Two mourning doves in Mom's lilac bush.
Baskets of hanging petunias on the town square in Wellington, Ohio, where Mom lives and where I grew up.



Saturday, July 12, 2014

Japanese beetle is the new thistle

Last summer when I visited my Mom in Wellington, Ohio, I pulled about 1,500 thistles from her yard.  This year the thistle population is down -- having more to do with a springtime "weed and feed" application than my attempt at thistle dismissal, I imagine -- but her property is infested with Japanese Beetles. Hundreds of of them. Maybe thousands.
Mom tells me since she moved to the farm in 1945 she has never seen this particular bug. I've never seen a Japanese Beetle before, either (they haven't made it west of the Mississippi so we don't  have them in Utah -- yet) and at first couldn't identify the clumsy pests whizzing around my head, flying into the side of the house, and then seeming to almost accidentally land on plants. I thought "Gee, these bugs are actually kind of pretty," as they have iridescent copper bodies and green heads.  But good thoughts quickly evaporated when I realized how voraciously they were chowing down on Mom’s plants.  The larvae live in lawns and eat the roots of grass, so they kill lawns, too. 
After some research I put up two pheromone-baited traps; some claim pheromone traps make the problem worse by attracting even more insects, but we thought we'd give them a try.  I’ve also been hand picking bugs and sprayed the rose and some low-hanging tree leaves with an insecticide. I hate insecticides and have never used them on my own plants, but the bugs are so thick I felt compelled to make a careful application.

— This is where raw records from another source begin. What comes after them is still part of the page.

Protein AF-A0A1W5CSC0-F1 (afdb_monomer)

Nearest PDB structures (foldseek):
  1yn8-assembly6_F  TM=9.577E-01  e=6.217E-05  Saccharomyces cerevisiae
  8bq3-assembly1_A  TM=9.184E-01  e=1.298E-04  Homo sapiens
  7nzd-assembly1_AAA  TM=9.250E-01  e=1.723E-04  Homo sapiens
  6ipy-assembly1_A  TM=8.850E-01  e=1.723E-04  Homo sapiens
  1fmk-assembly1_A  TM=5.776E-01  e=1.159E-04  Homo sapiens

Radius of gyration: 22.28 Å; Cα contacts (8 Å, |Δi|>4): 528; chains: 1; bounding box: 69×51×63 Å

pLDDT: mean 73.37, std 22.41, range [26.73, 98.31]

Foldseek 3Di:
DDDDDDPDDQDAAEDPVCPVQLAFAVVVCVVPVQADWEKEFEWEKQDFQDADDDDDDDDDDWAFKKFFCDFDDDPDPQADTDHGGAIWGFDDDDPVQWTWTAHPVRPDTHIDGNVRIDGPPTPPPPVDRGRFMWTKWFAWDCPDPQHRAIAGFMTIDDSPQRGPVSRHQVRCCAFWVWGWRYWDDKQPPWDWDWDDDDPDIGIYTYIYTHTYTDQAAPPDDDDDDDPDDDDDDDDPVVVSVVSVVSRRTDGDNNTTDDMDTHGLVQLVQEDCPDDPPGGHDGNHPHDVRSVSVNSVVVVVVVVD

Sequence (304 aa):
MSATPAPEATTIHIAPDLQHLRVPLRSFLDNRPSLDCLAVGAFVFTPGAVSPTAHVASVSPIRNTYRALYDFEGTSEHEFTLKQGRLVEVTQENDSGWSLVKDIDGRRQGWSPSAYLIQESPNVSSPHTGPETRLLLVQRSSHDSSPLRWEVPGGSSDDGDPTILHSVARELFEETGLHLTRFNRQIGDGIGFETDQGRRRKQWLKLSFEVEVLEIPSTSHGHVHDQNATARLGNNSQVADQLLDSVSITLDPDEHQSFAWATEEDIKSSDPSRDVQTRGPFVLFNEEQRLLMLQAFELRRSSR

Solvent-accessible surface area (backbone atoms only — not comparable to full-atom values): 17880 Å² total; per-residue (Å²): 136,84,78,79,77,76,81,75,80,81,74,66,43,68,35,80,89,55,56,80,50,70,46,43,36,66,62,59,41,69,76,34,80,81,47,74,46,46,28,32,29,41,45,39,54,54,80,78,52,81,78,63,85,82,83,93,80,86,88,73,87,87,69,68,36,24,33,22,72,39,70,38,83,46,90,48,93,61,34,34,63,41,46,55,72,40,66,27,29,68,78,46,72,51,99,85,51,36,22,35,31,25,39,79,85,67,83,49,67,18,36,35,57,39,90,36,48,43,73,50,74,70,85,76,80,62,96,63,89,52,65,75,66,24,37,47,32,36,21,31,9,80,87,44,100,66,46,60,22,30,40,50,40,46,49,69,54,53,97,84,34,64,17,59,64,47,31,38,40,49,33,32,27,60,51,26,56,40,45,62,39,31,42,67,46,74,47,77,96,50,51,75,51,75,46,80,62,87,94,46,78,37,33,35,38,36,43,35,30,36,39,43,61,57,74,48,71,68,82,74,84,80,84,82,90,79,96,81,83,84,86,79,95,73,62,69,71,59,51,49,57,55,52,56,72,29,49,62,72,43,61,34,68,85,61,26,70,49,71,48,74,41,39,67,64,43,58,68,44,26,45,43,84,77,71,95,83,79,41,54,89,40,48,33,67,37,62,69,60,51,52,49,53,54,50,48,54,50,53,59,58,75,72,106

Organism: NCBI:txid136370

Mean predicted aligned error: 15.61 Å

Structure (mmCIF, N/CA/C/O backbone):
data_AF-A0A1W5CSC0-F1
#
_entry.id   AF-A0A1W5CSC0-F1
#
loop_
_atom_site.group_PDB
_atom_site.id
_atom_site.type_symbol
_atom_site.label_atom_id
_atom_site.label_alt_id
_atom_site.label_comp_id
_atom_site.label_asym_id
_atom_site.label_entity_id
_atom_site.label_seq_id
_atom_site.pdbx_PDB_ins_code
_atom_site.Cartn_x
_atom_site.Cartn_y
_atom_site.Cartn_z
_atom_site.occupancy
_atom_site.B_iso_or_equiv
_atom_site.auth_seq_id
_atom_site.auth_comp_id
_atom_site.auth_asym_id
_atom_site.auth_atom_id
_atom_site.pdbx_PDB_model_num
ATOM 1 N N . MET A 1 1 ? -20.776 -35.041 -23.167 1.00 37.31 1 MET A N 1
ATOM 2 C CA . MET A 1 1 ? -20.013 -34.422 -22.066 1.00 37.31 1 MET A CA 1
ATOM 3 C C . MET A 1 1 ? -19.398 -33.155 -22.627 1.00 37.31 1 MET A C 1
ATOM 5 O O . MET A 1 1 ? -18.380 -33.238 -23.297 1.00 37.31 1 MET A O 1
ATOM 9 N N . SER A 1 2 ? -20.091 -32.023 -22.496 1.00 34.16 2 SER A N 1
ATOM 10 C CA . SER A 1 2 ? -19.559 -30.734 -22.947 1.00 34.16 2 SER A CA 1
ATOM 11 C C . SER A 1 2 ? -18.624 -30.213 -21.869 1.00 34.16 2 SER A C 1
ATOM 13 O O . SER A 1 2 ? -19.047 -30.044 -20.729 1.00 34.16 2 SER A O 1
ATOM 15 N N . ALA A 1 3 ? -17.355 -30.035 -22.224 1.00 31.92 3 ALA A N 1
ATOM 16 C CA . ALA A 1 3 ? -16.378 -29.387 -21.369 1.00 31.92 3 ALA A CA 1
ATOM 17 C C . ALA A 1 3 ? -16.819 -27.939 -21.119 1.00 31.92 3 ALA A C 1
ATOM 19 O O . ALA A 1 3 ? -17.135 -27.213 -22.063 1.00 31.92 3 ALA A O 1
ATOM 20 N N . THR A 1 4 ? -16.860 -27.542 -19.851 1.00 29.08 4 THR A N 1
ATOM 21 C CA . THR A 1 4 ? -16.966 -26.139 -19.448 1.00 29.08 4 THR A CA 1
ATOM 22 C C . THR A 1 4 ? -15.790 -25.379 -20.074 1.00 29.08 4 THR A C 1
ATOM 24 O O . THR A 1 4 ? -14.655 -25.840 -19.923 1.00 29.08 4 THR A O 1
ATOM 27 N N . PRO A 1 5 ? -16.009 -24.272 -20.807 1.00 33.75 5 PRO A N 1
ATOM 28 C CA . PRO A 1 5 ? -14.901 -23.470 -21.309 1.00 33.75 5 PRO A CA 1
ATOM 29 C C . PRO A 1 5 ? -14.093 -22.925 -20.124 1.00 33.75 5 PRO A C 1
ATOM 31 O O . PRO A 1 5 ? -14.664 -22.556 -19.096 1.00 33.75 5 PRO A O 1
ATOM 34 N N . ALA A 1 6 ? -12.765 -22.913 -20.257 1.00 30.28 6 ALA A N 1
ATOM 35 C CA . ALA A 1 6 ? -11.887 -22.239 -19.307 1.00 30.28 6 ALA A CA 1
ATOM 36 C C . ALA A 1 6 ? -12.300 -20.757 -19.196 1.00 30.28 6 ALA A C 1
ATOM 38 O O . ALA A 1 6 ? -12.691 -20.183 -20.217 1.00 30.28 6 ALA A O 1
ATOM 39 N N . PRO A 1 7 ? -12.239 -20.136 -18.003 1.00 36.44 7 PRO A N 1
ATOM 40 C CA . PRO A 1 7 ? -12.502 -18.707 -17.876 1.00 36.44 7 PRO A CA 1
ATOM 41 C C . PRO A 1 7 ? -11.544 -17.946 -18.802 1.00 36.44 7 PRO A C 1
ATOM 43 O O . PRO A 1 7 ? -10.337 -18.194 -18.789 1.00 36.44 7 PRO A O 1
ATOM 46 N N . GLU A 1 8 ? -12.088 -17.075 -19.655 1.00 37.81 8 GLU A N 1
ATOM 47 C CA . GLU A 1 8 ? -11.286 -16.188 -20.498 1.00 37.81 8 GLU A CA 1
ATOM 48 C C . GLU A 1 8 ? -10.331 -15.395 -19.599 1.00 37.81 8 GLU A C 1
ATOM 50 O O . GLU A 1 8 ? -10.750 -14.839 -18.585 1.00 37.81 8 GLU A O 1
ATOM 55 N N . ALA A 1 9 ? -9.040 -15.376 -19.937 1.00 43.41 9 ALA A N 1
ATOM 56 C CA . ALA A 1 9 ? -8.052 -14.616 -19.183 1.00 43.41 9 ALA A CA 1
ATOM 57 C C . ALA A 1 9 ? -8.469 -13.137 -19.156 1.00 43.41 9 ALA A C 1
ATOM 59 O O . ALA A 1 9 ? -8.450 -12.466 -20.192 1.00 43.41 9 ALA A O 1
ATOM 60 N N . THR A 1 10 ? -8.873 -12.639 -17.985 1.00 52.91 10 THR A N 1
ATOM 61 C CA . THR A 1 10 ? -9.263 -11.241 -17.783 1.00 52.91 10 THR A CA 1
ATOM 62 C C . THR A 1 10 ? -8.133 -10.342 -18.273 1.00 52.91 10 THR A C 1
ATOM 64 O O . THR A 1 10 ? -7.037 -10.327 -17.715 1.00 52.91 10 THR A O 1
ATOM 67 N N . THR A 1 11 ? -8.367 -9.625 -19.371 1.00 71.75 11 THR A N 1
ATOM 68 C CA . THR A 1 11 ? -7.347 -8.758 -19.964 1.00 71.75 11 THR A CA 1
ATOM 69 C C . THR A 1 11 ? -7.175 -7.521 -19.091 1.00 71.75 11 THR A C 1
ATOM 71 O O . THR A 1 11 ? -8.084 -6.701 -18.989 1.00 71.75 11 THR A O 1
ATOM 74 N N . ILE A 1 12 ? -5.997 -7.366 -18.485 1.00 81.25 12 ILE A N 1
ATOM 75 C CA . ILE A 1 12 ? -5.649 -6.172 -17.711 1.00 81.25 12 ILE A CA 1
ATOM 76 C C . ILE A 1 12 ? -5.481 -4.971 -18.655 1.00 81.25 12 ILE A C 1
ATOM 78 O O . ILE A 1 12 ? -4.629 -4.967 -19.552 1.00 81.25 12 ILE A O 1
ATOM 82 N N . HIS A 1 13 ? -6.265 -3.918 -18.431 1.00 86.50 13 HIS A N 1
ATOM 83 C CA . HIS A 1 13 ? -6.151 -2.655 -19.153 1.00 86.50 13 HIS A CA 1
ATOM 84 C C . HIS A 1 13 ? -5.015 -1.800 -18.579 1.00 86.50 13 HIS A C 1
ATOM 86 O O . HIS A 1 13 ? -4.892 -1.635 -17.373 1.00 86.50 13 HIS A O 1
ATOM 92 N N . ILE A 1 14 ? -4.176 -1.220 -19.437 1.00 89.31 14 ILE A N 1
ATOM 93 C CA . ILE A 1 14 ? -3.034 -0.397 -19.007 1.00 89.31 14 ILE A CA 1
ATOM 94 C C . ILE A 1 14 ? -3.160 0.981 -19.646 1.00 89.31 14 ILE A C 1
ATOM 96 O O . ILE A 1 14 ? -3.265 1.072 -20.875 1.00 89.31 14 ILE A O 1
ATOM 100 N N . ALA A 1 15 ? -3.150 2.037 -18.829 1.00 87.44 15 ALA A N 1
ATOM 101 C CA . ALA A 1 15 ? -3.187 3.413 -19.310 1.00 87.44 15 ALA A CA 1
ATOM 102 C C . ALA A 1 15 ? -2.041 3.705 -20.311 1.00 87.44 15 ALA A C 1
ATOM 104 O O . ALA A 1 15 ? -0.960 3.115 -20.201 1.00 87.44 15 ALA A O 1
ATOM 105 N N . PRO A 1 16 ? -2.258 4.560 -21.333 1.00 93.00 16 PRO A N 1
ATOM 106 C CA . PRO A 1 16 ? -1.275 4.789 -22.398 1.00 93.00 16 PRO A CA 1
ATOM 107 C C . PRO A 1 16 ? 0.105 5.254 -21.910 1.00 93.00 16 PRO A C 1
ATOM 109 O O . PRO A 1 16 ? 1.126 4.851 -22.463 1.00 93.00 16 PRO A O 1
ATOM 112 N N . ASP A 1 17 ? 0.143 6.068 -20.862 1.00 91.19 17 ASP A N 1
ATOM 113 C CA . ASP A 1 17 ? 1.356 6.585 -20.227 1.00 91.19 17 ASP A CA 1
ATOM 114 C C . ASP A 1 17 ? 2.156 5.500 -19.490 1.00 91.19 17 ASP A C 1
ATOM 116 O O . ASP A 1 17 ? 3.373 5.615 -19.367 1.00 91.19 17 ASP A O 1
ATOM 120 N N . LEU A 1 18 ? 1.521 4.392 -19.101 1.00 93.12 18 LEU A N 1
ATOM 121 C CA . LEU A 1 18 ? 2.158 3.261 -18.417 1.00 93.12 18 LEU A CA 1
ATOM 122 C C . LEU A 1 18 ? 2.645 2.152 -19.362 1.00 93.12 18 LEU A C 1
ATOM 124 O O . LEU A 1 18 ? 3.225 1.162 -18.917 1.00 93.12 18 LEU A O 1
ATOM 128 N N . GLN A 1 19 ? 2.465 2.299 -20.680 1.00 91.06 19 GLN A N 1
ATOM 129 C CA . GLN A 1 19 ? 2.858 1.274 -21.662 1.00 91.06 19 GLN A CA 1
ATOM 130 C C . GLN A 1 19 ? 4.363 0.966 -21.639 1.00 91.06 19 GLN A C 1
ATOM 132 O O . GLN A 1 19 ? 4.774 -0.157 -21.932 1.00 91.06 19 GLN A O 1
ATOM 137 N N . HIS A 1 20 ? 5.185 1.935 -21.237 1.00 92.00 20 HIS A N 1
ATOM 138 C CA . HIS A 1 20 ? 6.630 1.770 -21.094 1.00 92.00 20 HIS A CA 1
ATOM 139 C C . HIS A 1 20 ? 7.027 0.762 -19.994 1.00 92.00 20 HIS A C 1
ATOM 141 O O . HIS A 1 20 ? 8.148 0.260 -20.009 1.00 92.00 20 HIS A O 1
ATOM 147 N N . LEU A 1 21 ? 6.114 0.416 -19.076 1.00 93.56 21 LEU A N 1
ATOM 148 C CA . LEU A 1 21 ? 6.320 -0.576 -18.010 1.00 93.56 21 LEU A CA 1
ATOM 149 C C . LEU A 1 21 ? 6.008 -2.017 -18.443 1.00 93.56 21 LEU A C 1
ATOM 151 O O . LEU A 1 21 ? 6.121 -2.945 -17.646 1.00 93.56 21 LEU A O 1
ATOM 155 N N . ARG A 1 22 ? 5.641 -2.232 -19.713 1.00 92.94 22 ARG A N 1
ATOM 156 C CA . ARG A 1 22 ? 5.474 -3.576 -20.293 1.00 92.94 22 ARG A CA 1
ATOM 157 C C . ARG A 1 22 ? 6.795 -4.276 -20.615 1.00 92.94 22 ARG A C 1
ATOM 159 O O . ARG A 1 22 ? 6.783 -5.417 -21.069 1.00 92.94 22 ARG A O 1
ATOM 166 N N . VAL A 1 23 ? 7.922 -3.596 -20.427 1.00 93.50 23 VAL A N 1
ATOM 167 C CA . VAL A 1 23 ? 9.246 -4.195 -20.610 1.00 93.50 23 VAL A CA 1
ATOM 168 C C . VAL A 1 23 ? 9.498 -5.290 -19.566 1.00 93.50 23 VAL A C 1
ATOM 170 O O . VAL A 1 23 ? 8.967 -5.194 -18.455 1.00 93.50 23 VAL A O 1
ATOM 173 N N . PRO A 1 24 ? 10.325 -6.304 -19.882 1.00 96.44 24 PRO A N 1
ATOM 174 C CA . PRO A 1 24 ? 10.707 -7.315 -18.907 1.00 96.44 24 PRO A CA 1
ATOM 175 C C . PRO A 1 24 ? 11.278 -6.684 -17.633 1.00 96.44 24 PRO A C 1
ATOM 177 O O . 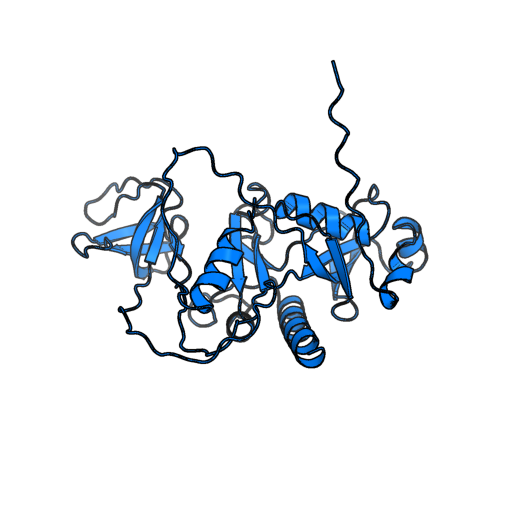PRO A 1 24 ? 12.086 -5.755 -17.729 1.00 96.44 24 PRO A O 1
ATOM 180 N N . LEU A 1 25 ? 10.907 -7.202 -16.457 1.00 92.25 25 LEU A N 1
ATOM 181 C CA . LEU A 1 25 ? 11.369 -6.681 -15.160 1.00 92.25 25 LEU A CA 1
ATOM 182 C C . LEU A 1 25 ? 12.899 -6.562 -15.113 1.00 92.25 25 LEU A C 1
ATOM 184 O O . LEU A 1 25 ? 13.446 -5.518 -14.753 1.00 92.25 25 LEU A O 1
ATOM 188 N N . ARG A 1 26 ? 13.596 -7.599 -15.591 1.00 91.62 26 ARG A N 1
ATOM 189 C CA . ARG A 1 26 ? 15.058 -7.603 -15.679 1.00 91.62 26 ARG A CA 1
ATOM 190 C C . ARG A 1 26 ? 15.598 -6.477 -16.557 1.00 91.62 26 ARG A C 1
ATOM 192 O O . ARG A 1 26 ? 16.512 -5.771 -16.151 1.00 91.62 26 ARG A O 1
ATOM 199 N N . SER A 1 27 ? 14.995 -6.253 -17.723 1.00 93.94 27 SER A N 1
ATOM 200 C CA . SER A 1 27 ? 15.386 -5.156 -18.612 1.00 93.94 27 SER A CA 1
ATOM 201 C C . SER A 1 27 ? 15.115 -3.783 -17.993 1.00 93.94 27 SER A C 1
ATOM 203 O O . SER A 1 27 ? 15.865 -2.841 -18.244 1.00 93.94 27 SER A O 1
ATOM 205 N N . PHE A 1 28 ? 14.068 -3.635 -17.178 1.00 93.25 28 PHE A N 1
ATOM 206 C CA . PHE A 1 28 ? 13.817 -2.392 -16.447 1.00 93.25 28 PHE A CA 1
ATOM 207 C C . PHE A 1 28 ? 14.928 -2.093 -15.427 1.00 93.25 28 PHE A C 1
ATOM 209 O O . PHE A 1 28 ? 15.365 -0.941 -15.332 1.00 93.25 28 PHE A O 1
ATOM 216 N N . LEU A 1 29 ? 15.378 -3.119 -14.697 1.00 91.38 29 LEU A N 1
ATOM 217 C CA . LEU A 1 29 ? 16.468 -3.043 -13.719 1.00 91.38 29 LEU A CA 1
ATOM 218 C C . LEU A 1 29 ? 17.831 -2.816 -14.381 1.00 91.38 29 LEU A C 1
ATOM 220 O O . LEU A 1 29 ? 18.581 -1.951 -13.944 1.00 91.38 29 LEU A O 1
ATOM 224 N N . ASP A 1 30 ? 18.136 -3.519 -15.474 1.00 92.19 30 ASP A N 1
ATOM 225 C CA . ASP A 1 30 ? 19.415 -3.374 -16.183 1.00 92.19 30 ASP A CA 1
ATOM 226 C C . ASP A 1 30 ? 19.613 -1.939 -16.726 1.00 92.19 30 ASP A C 1
ATOM 228 O O . ASP A 1 30 ? 20.738 -1.447 -16.811 1.00 92.19 30 ASP A O 1
ATOM 232 N N . ASN A 1 31 ? 18.521 -1.222 -17.027 1.00 93.06 31 ASN A N 1
ATOM 233 C CA . ASN A 1 31 ? 18.551 0.196 -17.413 1.00 93.06 31 ASN A CA 1
ATOM 234 C C . ASN A 1 31 ? 18.706 1.168 -16.224 1.00 93.06 31 ASN A C 1
ATOM 236 O O . ASN A 1 31 ? 18.780 2.382 -16.424 1.00 93.06 31 ASN A O 1
ATOM 240 N N . ARG A 1 32 ? 18.745 0.663 -14.987 1.00 92.75 32 ARG A N 1
ATOM 241 C CA . ARG A 1 32 ? 18.898 1.426 -13.739 1.00 92.75 32 ARG A CA 1
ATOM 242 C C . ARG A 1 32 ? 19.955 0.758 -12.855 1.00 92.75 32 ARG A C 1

My Ohio brother and sister-in-law tell me the best way to knock these pests in the head is to treat the lawn with milky spore, which will kill the larvae -- but that can't be done until next spring.

In the meantime, I’m catching beetles. I’d rather pull thistles.
Damage to my Mom's ornamental plum tree after just three days of beetle chomping. The miniature lilac bush to the immediate right is completely unscathed as Japanese beetles only eat certain plants.
A threesome (in more than one sense of the word, it appears) of Japanese beetles on my Mom's linden tree. So far they are eating the leaves of her ornamental purple plums, a rose bush, and this linden.  Supposedly the beetles like hibiscus too,  but we're hoping they don't touch Mom's beautiful Kopper King.